Convocation du synode diocésain
Peu après sa nomination, Maurice de Germiny annonce à l'occasion du tricentenaire de l'évêché de Blois l'organisation d'un synode diocésain, dont le projet est validé par avis du Conseil presbytéral le 13 octobre 1998. Le dernier synode diocésain avait été convoqué par Louis Robin en 1947 et ne réunissait que les prêtres. Maurice de Germiny donne trois grandes orientations au synode : le maillage diocésain, l'initiation chrétienne et la formation. L'organisation du synode est confiée au père Pierre Masson qui est notamment chargé de recruter l'équipe constituant le secrétariat du synode. L'assemblée synodale, composée de 192 personnes, dont 44 clercs, 10 religieuses et 138 laïcs, se réunit à sept reprises entre le 29 novembre 1998 et le 9 janvier 2000.

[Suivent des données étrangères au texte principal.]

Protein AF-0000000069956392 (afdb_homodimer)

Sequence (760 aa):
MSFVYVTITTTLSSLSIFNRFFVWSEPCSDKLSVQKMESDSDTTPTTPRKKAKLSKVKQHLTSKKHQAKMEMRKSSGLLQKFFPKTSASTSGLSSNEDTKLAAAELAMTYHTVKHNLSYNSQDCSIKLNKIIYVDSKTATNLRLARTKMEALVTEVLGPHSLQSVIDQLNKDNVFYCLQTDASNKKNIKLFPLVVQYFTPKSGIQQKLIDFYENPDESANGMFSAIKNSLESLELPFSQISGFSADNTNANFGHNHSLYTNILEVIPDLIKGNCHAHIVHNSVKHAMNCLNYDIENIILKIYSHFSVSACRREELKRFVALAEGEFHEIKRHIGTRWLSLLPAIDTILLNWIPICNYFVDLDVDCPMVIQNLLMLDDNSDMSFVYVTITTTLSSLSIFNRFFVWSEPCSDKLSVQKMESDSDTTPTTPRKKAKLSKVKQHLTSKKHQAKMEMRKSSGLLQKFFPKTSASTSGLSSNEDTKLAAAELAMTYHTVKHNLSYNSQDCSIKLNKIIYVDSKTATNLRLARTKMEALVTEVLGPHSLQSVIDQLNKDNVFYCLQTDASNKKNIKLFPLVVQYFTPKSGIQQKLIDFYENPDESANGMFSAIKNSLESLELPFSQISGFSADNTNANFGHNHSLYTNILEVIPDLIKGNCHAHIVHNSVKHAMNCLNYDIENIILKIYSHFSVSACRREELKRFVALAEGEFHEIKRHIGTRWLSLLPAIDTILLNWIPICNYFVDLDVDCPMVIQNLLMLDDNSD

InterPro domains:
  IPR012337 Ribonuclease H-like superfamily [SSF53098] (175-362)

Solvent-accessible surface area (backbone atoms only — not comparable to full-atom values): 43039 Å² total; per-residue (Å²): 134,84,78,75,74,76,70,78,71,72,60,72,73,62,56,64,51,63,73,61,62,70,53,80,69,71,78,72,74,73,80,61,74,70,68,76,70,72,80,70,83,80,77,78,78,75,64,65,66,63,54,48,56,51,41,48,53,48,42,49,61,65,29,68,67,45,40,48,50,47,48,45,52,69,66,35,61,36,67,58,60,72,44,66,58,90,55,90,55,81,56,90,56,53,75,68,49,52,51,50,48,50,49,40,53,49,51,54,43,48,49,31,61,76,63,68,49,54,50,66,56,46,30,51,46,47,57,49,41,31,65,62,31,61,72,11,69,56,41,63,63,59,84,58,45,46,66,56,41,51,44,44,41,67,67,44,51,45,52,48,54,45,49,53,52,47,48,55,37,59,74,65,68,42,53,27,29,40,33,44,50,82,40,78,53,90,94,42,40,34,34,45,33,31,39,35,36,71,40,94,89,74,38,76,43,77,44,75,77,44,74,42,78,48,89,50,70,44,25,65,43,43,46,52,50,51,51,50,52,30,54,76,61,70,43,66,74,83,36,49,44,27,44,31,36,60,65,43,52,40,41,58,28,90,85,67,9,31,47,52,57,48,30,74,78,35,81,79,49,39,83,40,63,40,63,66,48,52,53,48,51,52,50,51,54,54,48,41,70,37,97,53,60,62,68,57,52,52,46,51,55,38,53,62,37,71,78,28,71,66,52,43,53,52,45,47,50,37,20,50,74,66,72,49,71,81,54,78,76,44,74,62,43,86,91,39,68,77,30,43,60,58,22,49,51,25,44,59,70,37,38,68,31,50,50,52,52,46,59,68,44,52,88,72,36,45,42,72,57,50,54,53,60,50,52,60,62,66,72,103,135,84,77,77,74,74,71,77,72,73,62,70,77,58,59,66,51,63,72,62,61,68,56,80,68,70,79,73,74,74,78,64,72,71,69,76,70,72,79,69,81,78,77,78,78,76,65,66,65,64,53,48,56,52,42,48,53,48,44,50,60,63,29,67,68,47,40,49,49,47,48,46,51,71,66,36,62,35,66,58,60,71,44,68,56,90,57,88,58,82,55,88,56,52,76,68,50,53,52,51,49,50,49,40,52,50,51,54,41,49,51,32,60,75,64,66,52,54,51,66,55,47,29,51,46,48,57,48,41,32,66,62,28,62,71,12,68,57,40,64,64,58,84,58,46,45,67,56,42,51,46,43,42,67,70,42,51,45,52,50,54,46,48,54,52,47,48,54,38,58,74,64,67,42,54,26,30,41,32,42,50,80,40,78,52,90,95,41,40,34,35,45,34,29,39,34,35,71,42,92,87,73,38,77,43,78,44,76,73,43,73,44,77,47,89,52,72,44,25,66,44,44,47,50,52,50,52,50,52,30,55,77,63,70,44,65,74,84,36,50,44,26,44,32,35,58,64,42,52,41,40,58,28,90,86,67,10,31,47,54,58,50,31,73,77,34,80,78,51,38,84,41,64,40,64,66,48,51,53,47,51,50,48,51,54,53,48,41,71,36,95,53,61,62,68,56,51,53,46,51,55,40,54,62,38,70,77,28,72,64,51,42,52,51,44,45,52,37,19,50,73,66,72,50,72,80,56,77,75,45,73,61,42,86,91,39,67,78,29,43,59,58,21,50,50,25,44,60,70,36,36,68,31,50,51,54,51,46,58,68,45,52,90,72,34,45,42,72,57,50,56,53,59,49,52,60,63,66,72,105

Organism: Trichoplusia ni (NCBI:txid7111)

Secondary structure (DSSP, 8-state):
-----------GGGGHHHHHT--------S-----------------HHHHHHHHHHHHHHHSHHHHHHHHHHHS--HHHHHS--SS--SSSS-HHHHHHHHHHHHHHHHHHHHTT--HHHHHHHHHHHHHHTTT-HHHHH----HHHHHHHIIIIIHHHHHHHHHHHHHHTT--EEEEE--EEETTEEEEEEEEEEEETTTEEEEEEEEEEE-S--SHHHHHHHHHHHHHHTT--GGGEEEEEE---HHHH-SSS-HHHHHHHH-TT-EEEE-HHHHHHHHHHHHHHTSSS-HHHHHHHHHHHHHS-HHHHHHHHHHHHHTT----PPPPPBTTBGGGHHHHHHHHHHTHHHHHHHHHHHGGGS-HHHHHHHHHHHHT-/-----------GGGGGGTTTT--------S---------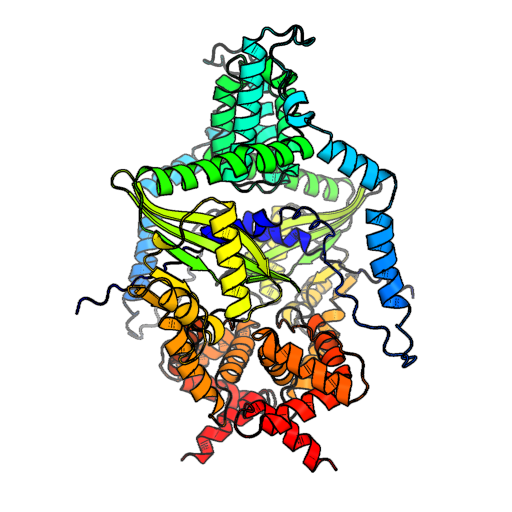--------HHHHHHHHHHHHHHHSHHHHHHHHHHHS--THHHHS--SS--SSSS-HHHHHHHHHHHHHHHHHHHHTT--HHHHHHHHHHHHHHTTT-HHHHH----HHHHHHHIIIIIHHHHHHHHHHHHHHTT--EEEEE--EEETTEEEEEEEEEEEETTTEEEEEEEEEEE-S--SHHHHHHHHHHHHHHTT--GGGEEEEEE---HHHH-SSS-HHHHHHHH-TT-EEEE-HHHHHHHHHHHHHHTSSS-HHHHHHHHHHHHHT-HHHHHHHHHHHHHTT----PPPPPBTTBGGGHHHHHHHHHHTHHHHHHHHHHHGGGS-HHHHHHHHHHHHT-

pLDDT: mean 73.86, std 25.37, range [19.09, 97.44]

Structure (mmCIF, N/CA/C/O backbone):
data_AF-0000000069956392-model_v1
#
loop_
_entity.id
_entity.type
_entity.pdbx_description
1 polymer 'Uncharacterized protein LOC113498800'
#
loop_
_atom_site.group_PDB
_atom_site.id
_atom_site.type_symbol
_atom_site.label_atom_id
_atom_site.label_alt_id
_atom_site.label_comp_id
_atom_site.label_asym_id
_atom_site.label_entity_id
_atom_site.label_seq_id
_atom_site.pdbx_PDB_ins_code
_atom_site.Cartn_x
_atom_site.Cartn_y
_atom_site.Cartn_z
_atom_site.occupancy
_atom_site.B_iso_or_equiv
_atom_site.auth_seq_id
_atom_site.auth_comp_id
_atom_site.auth_asym_id
_atom_site.auth_atom_id
_atom_site.pdbx_PDB_model_num
ATOM 1 N N . MET A 1 1 ? -2.006 -39.375 15.062 1 19.48 1 MET A N 1
ATOM 2 C CA . MET A 1 1 ? -1.983 -38.75 13.727 1 19.48 1 MET A CA 1
ATOM 3 C C . MET A 1 1 ? -1.711 -37.25 13.812 1 19.48 1 MET A C 1
ATOM 5 O O . MET A 1 1 ? -2.496 -36.531 14.398 1 19.48 1 MET A O 1
ATOM 9 N N . SER A 1 2 ? -0.4 -36.812 14.008 1 19.44 2 SER A N 1
ATOM 10 C CA . SER A 1 2 ? 0.203 -35.531 14.375 1 19.44 2 SER A CA 1
ATOM 11 C C . SER A 1 2 ? -0.068 -34.5 13.305 1 19.44 2 SER A C 1
ATOM 13 O O . SER A 1 2 ? 0.223 -34.688 12.125 1 19.44 2 SER A O 1
ATOM 15 N N . PHE A 1 3 ? -1.158 -33.75 13.414 1 20.5 3 PHE A N 1
ATOM 16 C CA . PHE A 1 3 ? -1.686 -32.719 12.539 1 20.5 3 PHE A CA 1
ATOM 17 C C . PHE A 1 3 ? -0.651 -31.609 12.32 1 20.5 3 PHE A C 1
ATOM 19 O O . PHE A 1 3 ? -0.113 -31.062 13.281 1 20.5 3 PHE A O 1
ATOM 26 N N . VAL A 1 4 ? 0.297 -31.859 11.422 1 19.3 4 VAL A N 1
ATOM 27 C CA . VAL A 1 4 ? 1.291 -30.859 11.031 1 19.3 4 VAL A CA 1
ATOM 28 C C . VAL A 1 4 ? 0.591 -29.609 10.516 1 19.3 4 VAL A C 1
ATOM 30 O O . VAL A 1 4 ? -0.193 -29.672 9.57 1 19.3 4 VAL A O 1
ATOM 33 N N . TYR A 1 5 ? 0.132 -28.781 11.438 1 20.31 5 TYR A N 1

Le synode aboutit en 2000 à une vaste réforme territoriale : si les 292 paroisses sont conservées, elles sont regroupées en secteurs pastoraux, tandis que le maillage territorial est réorganisé autour de quinze points d'appui animés par des équipes pastorales constituées de trois prêtres, l'équipe presbytérale, et de laïcs, ceci, afin d'éviter l'isolement des prêtres en paroisse. Maurice de Germiny s'inspire du fonctionnement de la Communauté Saint-Martin, dont les prêtres vivent en communauté d'au moins trois dans les diocèses dans lesquels ils sont envoyés.
Pour faire face au manque de prêtres, Maurice de Germiny créé également des équipes de laïcs pour l'accompagnement des funérailles. En 2015, le diocèse compte 60 prêtres en activité, dont les trois-quart des moins de 50 ans sont des prêtres de la Communauté Saint-Martin.
Nouvelle évangélisation et crise des vocations
Sous son impulsion, le diocèse de Blois fonde en 2007 une radio associative, RCF 41 ou RCF Loir-et-Cher, affiliée au réseau Radio chrétienne francophone. Elle commence ses activités en octobre 2008. Maurice de Germiny y tient une émission hebdomadaire, « Parole d'évêque sur les ondes », dans laquelle il aborde des sujets de société, la vie de l’Église locale et internationale et l'actualité.